Lonely Planet Compiles Top 10 U.S. Destinations for 2013, Mostly Outdoorsy

    Along with the publication of the book Best in Travel 2013, Lonely Planet guidebook editors and expert authors put together a list of 10 places in the United States seriously worth a visit. To our delight, six of the 10 spots took you straight into the outdoors for hiking, sight-seeing, kayaking, wildlife watching, and exploration. In two other locations, bourbon and a foodie’s paradise are just as appealing.

    Lonely Planet’s recommended list mentions the following outdoors destinations:

    1. Fairbanks, Alaska

    Nary an outdoorsman hasn’t thought about visiting Fairbanks, Alaska, especially during the northern lights season. The fire in the fireplace crackles along to the sight of gorgeous tones of green, blue, red, and purple against the dark Alaskan sky. Peak viewing months are from mid-August to end of April.

    2. American Samoa

    Not many people know that you do not need to file any additional paperwork to get to American Samoa, which is accessible with a U.S. passport. It’s further than Hawaii, but the distance is worth the effort. On the island is a pristine national park (National Park of American Samoa [Ta’u]) with protected bats and native birds. Natural features include cliff as high as 2,952 feet and the Judds Crater. Snorkeling and diving opportunities abound.

    Fagatele Bay National Marine Sanctuary. Image from NOAA’s National Ocean Service

    3. Eastern Sierra, California

    Hidden behind the iconic Yosemite, the eastern Sierra is an equally impressive area, but with less foot traffic. It’s easy to get to and visitors will be stunned by its surreal landscape features akin to what a kingdom on Mars may look like.

    4. Northern Maine

    Mountain hiking comprable to the Rocky Mountains exists much further east than imagined. The Appalachian Trail starts at Mt. Katahdin in Maine where there are 200,000 acres of lakes and mountains within hiking distance. Catch a glimpse of some moose, go white-water rafting, canoeing, mountain-biking, or take a much more relaxing steamboat ride.

    5. Verde Valley, Arizona

    Situated between Phoenix and the Grand Canyon, Verde Valley is a good stopping point on your visit to the canyon. Flanked with green canyons, red rocks, and stunning rivers, kayakers and canoers can enjoy themselves in the valley. Small towns nearby offer great food, art, and historic perspectives on the mining industry.

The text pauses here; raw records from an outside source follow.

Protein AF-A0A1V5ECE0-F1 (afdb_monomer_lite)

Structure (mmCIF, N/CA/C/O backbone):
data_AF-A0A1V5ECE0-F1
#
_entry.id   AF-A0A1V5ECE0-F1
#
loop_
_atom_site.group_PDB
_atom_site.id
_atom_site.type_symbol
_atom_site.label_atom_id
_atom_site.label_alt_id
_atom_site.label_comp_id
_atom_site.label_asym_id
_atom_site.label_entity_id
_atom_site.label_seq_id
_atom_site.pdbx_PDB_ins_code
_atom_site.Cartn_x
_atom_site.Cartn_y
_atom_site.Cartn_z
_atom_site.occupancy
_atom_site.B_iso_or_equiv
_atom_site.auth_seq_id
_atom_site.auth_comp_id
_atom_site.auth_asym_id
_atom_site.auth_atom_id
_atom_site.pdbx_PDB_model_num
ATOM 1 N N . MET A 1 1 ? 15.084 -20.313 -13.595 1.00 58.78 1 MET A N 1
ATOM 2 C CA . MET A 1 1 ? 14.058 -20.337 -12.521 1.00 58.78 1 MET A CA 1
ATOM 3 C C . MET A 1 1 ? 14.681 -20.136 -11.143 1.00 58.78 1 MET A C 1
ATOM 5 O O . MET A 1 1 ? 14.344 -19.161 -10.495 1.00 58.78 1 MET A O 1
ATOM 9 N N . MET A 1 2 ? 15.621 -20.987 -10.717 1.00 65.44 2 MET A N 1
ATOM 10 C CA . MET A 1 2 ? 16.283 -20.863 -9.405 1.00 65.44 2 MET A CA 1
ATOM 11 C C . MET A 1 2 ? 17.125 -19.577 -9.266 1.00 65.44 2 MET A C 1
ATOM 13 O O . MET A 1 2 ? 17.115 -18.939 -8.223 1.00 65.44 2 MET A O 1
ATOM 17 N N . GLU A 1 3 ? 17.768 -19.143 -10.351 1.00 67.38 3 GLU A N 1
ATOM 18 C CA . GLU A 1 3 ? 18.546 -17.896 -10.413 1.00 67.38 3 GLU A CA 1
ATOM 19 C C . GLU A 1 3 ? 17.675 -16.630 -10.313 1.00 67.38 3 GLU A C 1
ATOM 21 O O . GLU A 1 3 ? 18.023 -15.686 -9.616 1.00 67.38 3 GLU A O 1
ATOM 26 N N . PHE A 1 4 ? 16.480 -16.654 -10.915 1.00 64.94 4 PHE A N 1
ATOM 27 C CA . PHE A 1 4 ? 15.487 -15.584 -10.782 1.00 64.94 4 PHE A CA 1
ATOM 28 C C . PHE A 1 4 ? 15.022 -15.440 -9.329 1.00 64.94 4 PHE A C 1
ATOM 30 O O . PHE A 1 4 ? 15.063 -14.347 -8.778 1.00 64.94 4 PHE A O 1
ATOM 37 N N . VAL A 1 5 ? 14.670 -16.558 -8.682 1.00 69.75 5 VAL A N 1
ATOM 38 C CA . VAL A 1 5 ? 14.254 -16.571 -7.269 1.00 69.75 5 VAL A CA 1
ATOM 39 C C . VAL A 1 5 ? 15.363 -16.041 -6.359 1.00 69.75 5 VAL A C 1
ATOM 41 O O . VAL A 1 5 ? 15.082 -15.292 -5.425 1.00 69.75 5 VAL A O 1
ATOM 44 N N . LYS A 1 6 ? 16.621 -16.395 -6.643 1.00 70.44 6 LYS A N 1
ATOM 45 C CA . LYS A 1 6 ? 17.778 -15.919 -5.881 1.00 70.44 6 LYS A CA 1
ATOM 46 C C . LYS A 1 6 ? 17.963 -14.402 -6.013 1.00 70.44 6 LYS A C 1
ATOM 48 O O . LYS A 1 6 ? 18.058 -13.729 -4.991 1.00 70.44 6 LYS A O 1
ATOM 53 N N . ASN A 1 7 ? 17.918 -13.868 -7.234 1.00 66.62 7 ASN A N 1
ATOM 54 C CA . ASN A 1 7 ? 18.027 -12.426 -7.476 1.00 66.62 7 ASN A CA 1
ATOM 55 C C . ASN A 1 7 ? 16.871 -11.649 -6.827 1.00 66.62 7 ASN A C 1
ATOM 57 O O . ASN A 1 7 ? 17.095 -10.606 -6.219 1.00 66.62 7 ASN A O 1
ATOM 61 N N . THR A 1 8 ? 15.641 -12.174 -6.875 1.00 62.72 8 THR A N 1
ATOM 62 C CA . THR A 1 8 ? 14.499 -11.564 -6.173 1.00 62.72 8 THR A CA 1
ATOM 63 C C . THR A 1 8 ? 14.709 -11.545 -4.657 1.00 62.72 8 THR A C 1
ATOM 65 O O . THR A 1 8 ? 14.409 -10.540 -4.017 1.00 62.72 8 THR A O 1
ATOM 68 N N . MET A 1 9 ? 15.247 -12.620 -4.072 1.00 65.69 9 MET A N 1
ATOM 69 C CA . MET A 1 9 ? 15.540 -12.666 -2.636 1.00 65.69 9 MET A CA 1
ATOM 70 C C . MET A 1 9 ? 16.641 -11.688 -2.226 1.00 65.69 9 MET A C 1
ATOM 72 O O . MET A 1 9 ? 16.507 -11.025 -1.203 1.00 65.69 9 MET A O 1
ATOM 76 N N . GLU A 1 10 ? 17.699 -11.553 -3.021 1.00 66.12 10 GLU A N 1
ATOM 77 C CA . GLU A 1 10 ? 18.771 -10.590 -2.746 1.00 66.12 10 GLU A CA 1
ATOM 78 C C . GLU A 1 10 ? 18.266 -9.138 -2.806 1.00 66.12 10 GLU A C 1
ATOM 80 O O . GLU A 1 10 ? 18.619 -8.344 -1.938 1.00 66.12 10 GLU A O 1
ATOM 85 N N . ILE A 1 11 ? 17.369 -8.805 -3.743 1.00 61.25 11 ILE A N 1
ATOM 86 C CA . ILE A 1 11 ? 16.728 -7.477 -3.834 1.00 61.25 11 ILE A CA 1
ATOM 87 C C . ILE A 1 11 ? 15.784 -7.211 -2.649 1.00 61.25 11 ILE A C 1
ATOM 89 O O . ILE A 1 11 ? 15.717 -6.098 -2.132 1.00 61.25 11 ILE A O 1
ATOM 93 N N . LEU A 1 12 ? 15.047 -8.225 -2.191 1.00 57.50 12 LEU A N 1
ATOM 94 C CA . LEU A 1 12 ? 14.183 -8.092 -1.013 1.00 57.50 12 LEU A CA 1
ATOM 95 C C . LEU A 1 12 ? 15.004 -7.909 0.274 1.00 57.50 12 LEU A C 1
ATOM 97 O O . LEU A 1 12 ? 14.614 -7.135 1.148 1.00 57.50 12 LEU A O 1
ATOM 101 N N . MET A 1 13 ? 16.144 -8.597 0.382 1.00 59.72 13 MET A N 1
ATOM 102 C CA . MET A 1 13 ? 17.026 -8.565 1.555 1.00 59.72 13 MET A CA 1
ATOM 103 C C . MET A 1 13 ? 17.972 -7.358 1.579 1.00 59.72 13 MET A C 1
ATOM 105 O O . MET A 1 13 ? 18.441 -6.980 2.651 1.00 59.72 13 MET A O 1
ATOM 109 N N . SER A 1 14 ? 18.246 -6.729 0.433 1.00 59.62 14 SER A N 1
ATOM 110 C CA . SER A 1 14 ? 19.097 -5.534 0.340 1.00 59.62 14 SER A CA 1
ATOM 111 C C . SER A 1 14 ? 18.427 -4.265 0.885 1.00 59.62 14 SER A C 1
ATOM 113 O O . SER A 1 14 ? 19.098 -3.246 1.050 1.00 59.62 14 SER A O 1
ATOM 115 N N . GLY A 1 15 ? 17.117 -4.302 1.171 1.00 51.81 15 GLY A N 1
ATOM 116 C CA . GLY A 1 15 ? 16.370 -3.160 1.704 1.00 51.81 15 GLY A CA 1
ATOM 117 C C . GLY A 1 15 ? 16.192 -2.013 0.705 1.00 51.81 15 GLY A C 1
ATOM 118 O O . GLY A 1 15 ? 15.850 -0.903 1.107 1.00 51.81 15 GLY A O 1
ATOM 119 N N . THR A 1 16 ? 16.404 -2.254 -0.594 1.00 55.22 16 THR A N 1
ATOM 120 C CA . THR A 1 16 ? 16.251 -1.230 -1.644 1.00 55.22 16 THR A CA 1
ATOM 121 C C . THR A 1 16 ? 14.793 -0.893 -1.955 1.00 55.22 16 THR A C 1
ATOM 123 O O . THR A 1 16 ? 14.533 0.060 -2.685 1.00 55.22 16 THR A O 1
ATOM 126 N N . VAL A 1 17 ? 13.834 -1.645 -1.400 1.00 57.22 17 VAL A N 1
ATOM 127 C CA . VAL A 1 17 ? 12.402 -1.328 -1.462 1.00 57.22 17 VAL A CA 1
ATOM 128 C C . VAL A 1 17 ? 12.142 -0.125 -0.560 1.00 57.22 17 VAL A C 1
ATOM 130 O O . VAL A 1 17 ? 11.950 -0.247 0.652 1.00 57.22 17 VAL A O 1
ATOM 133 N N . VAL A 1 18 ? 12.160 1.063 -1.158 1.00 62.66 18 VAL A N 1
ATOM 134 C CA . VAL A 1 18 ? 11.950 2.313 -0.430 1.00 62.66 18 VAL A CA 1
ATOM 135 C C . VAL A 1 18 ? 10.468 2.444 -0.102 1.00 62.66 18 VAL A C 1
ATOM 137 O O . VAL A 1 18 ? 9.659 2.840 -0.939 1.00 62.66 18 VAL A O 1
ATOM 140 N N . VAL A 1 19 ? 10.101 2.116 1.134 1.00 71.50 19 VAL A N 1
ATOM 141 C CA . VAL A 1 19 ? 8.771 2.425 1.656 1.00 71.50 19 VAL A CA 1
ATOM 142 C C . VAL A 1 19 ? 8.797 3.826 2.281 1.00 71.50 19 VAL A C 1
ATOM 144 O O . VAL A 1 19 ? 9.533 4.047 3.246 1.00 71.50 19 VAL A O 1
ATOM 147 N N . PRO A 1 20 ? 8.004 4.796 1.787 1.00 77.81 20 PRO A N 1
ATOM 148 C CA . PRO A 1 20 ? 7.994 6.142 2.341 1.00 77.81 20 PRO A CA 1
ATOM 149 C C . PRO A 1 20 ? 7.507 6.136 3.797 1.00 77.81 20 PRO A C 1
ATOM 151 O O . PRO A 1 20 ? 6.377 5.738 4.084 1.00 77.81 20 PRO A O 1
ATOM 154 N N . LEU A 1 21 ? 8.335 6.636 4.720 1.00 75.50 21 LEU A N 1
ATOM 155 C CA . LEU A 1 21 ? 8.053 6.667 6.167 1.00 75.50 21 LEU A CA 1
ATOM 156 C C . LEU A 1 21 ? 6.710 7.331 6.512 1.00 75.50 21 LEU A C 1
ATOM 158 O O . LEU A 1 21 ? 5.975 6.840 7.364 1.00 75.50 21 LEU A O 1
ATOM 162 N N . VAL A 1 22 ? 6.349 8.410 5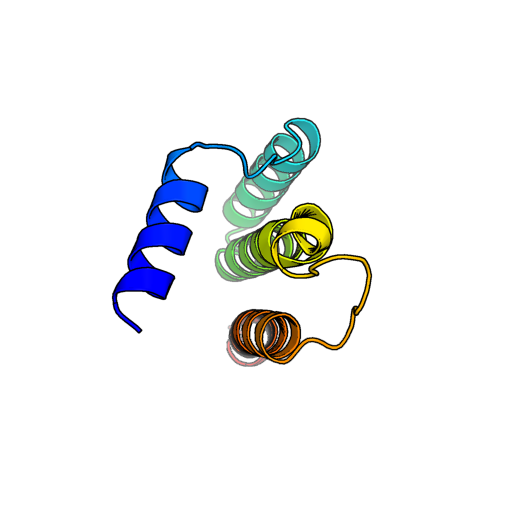.813 1.00 80.50 22 VAL A N 1
ATOM 163 C CA . VAL A 1 22 ? 5.063 9.103 6.006 1.00 80.50 22 VAL A CA 1
ATOM 164 C C . VAL A 1 22 ? 3.879 8.197 5.649 1.00 80.50 22 VAL A C 1
ATOM 166 O O . VAL A 1 22 ? 2.867 8.189 6.348 1.00 80.50 22 VAL A O 1
ATOM 169 N N . GLN A 1 23 ? 4.006 7.392 4.590 1.00 82.88 23 GLN A N 1
ATOM 170 C CA . GLN A 1 23 ? 2.960 6.456 4.175 1.00 82.88 23 GLN A CA 1
ATOM 171 C C . GLN A 1 23 ? 2.858 5.270 5.142 1.00 82.88 23 GLN A C 1
ATOM 173 O O . GLN A 1 23 ? 1.753 4.804 5.403 1.00 82.88 23 GLN A O 1
ATOM 178 N N . LEU A 1 24 ? 3.979 4.822 5.721 1.00 86.38 24 LEU A N 1
ATOM 179 C CA . LEU A 1 24 ? 3.982 3.828 6.801 1.00 86.38 24 LEU A CA 1
ATOM 180 C C . LEU A 1 24 ? 3.255 4.333 8.046 1.00 86.38 24 LEU A C 1
ATOM 182 O O . LEU A 1 24 ? 2.421 3.619 8.597 1.00 86.38 24 LEU A O 1
ATOM 186 N N . MET A 1 25 ? 3.530 5.569 8.469 1.00 85.88 25 MET A N 1
ATOM 187 C CA . MET A 1 25 ? 2.825 6.180 9.599 1.00 85.88 25 MET A CA 1
ATOM 188 C C . MET A 1 25 ? 1.323 6.289 9.327 1.00 85.88 25 MET A C 1
ATOM 190 O O . MET A 1 25 ? 0.516 5.941 10.187 1.00 85.88 25 MET A O 1
ATOM 194 N N . LEU A 1 26 ? 0.942 6.705 8.115 1.00 89.56 26 LEU A N 1
ATOM 195 C CA . LEU A 1 26 ? -0.458 6.768 7.703 1.00 89.56 26 LEU A CA 1
ATOM 196 C C . LEU A 1 26 ? -1.126 5.385 7.730 1.00 89.56 26 LEU A C 1
ATOM 198 O O . LEU A 1 26 ? -2.224 5.253 8.273 1.00 89.56 26 LEU A O 1
ATOM 202 N N . LEU A 1 27 ? -0.459 4.355 7.200 1.00 92.62 27 LEU A N 1
ATOM 203 C CA . LEU A 1 27 ? -0.949 2.977 7.245 1.00 92.62 27 LEU A CA 1
ATOM 204 C C . LEU A 1 27 ? -1.178 2.520 8.691 1.00 92.62 27 LEU A C 1
ATOM 206 O O . LEU A 1 27 ? -2.214 1.922 8.994 1.00 92.62 27 LEU A O 1
ATOM 210 N N . LEU A 1 28 ? -0.231 2.819 9.582 1.00 92.25 28 LEU A N 1
ATOM 211 C CA . LEU A 1 28 ? -0.301 2.436 10.987 1.00 92.25 28 LEU A CA 1
ATOM 212 C C . LEU A 1 28 ? -1.496 3.095 11.684 1.00 92.25 28 LEU A C 1
ATOM 214 O O . LEU A 1 28 ? -2.250 2.401 12.368 1.00 92.25 28 LEU A O 1
ATOM 218 N N . ILE A 1 29 ? -1.706 4.396 11.459 1.00 93.50 29 ILE A N 1
ATOM 219 C CA . ILE A 1 29 ? -2.834 5.165 12.007 1.00 93.50 29 ILE A CA 1
ATOM 220 C C . ILE A 1 29 ? -4.167 4.623 11.484 1.00 93.50 29 ILE A C 1
ATOM 222 O O . ILE A 1 29 ? -5.070 4.346 12.270 1.00 93.50 29 ILE A O 1
ATOM 226 N N . LEU A 1 30 ? -4.302 4.422 10.171 1.00 92.31 30 LEU A N 1
ATOM 227 C CA . LEU A 1 30 ? -5.541 3.903 9.582 1.00 92.31 30 LEU A CA 1
ATOM 228 C C . LEU A 1 30 ? -5.850 2.480 10.063 1.00 92.31 30 LEU A C 1
ATOM 230 O O . LEU A 1 30 ? -7.007 2.160 10.337 1.00 92.31 30 LEU A O 1
ATOM 234 N N . SER A 1 31 ? -4.821 1.643 10.214 1.00 91.19 31 SER A N 1
ATOM 235 C CA . SER A 1 31 ? -4.969 0.274 10.715 1.00 91.19 31 SER A CA 1
ATOM 236 C C . SER A 1 31 ? -5.385 0.250 12.181 1.00 91.19 31 SER A C 1
ATOM 238 O O . SER A 1 31 ? -6.324 -0.459 12.536 1.00 91.19 31 SER A O 1
ATOM 240 N N . THR A 1 32 ? -4.739 1.051 13.033 1.00 92.31 32 THR A N 1
ATOM 241 C CA . THR A 1 32 ? -5.126 1.162 14.449 1.00 92.31 32 THR A CA 1
ATOM 242 C C . THR A 1 32 ? -6.525 1.734 14.603 1.00 92.31 32 THR A C 1
ATOM 244 O O . THR A 1 32 ? -7.296 1.214 15.404 1.00 92.31 32 THR A O 1
ATOM 247 N N . LEU A 1 33 ? -6.899 2.732 13.802 1.00 92.06 33 LEU A N 1
ATOM 248 C CA . LEU A 1 33 ? -8.238 3.308 13.842 1.00 92.06 33 LEU A CA 1
ATOM 249 C C . LEU A 1 33 ? -9.304 2.285 13.415 1.00 92.06 33 LEU A C 1
ATOM 251 O O . LEU A 1 33 ? -10.311 2.115 14.099 1.00 92.06 33 LEU A O 1
ATOM 255 N N . ALA A 1 34 ? -9.062 1.540 12.333 1.00 91.19 34 ALA A N 1
ATOM 256 C CA . ALA A 1 34 ? -9.955 0.473 11.884 1.00 91.19 34 ALA A CA 1
ATOM 257 C C . ALA A 1 34 ? -10.112 -0.639 12.936 1.00 91.19 34 ALA A C 1
ATOM 259 O O . ALA A 1 34 ? -11.223 -1.125 13.158 1.00 91.19 34 ALA A O 1
ATOM 260 N N . LEU A 1 35 ? -9.023 -1.008 13.617 1.00 90.12 35 LEU A N 1
ATOM 261 C CA . LEU A 1 35 ? -9.048 -1.968 14.722 1.00 90.12 35 LEU A CA 1
ATOM 262 C C . LEU A 1 35 ? -9.799 -1.432 15.947 1.00 90.12 35 LEU A C 1
ATOM 264 O O . LEU A 1 35 ? -10.575 -2.178 16.539 1.00 90.12 35 LEU A O 1
ATOM 268 N N . LEU A 1 36 ? -9.634 -0.150 16.292 1.00 92.50 36 LEU A N 1
ATOM 269 C CA . LEU A 1 36 ? -10.343 0.500 17.401 1.00 92.50 36 LEU A CA 1
ATOM 270 C C . LEU A 1 36 ? -11.866 0.468 17.194 1.00 92.50 36 LEU A C 1
ATOM 272 O O . LEU A 1 36 ? -12.620 0.245 18.136 1.00 92.50 36 LEU A O 1
ATOM 276 N N . PHE A 1 37 ? -12.319 0.619 15.948 1.00 90.00 37 PHE A N 1
ATOM 277 C CA . PHE A 1 37 ? -13.728 0.477 15.571 1.00 90.00 37 PHE A CA 1
ATOM 278 C C . PHE A 1 37 ? -14.194 -0.987 15.432 1.00 90.00 37 PHE A C 1
ATOM 280 O O . PHE A 1 37 ? -15.302 -1.233 14.953 1.00 90.00 37 PHE A O 1
ATOM 287 N N . GLY A 1 38 ? -13.361 -1.971 15.792 1.00 87.31 38 GLY A N 1
ATOM 288 C CA . GLY A 1 38 ? -13.656 -3.403 15.660 1.00 87.31 38 GLY A CA 1
ATOM 289 C C . GLY A 1 38 ? -13.705 -3.902 14.211 1.00 87.31 38 GLY A C 1
ATOM 290 O O . GLY A 1 38 ? -14.077 -5.046 13.948 1.00 87.31 38 GLY A O 1
ATOM 291 N N . ARG A 1 39 ? -13.324 -3.072 13.233 1.00 87.25 39 ARG A N 1
ATOM 292 C CA . ARG A 1 39 ? -13.390 -3.375 11.796 1.00 87.25 39 ARG A CA 1
ATOM 293 C C . ARG A 1 39 ? -12.085 -4.016 11.317 1.00 87.25 39 ARG A C 1
ATOM 295 O O . ARG A 1 39 ? -11.402 -3.485 10.443 1.00 87.25 39 ARG A O 1
ATOM 302 N N . ILE A 1 40 ? -11.770 -5.204 11.837 1.00 86.75 40 ILE A N 1
ATOM 303 C CA . ILE A 1 40 ? -10.544 -5.965 11.503 1.00 86.75 40 ILE A CA 1
ATOM 304 C C . ILE A 1 40 ? -10.390 -6.164 9.982 1.00 86.75 40 ILE A C 1
ATOM 306 O O . ILE A 1 40 ? -9.303 -6.026 9.427 1.00 86.75 40 ILE A O 1
ATOM 310 N N . ARG A 1 41 ? -11.500 -6.418 9.280 1.00 86.00 41 ARG A N 1
ATOM 311 C CA . ARG A 1 41 ? -11.522 -6.600 7.817 1.00 86.00 41 ARG A CA 1
ATOM 312 C C . ARG A 1 41 ? -11.152 -5.327 7.051 1.00 86.00 41 ARG A C 1
ATOM 314 O O . ARG A 1 41 ? -10.503 -5.405 6.014 1.00 86.00 41 ARG A O 1
ATOM 321 N N . LEU A 1 42 ? -11.533 -4.160 7.572 1.00 85.69 42 LEU A N 1
ATOM 322 C CA . LEU A 1 42 ? -11.194 -2.869 6.972 1.00 85.69 42 LEU A CA 1
ATOM 323 C C . LEU A 1 42 ? -9.705 -2.568 7.163 1.00 85.69 42 LEU A C 1
ATOM 325 O O . LEU A 1 42 ? -9.056 -2.119 6.222 1.00 85.69 42 LEU A O 1
ATOM 329 N N . ALA A 1 43 ? -9.143 -2.909 8.329 1.00 90.12 43 ALA A N 1
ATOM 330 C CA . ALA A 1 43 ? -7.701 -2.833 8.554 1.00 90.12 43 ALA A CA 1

    6. Glacier National Park, Montana

    There isn’t enough that can be said about Glacier National Park  to describe its allure. Wildlife abounds within the park’s boundaries; jagged cliffs, snow-blanketed ridges, and crystal-clear lakes leave quite the impression on visitor’s minds. Many call it their favorite park if they have visited plenty. A drive-through route is available for those who just want to pass through.

    Other destinations mentioned on the list include Louisville, Kentucky for the city’s excellent bourbon breweries residing in converted warehouses and the San Juan Islands, Washington, which were deemed the “gourmet archipelago” by guidebook author Brendan Sainsbury. On the Islands, visitors will likely strike upon sunshine as it shines 250 days of the year there and fresh market food is available from numerous vendors. Philadelphia, Pennsylvania was mentioned for its world-renowned art museum and numerous art hubs. Lastly, the Twin Cities in Minnesota (Minneapolis and St. Paul) made it onto the list for the best bike lanes, an old bowling alley, and a stunning music scene.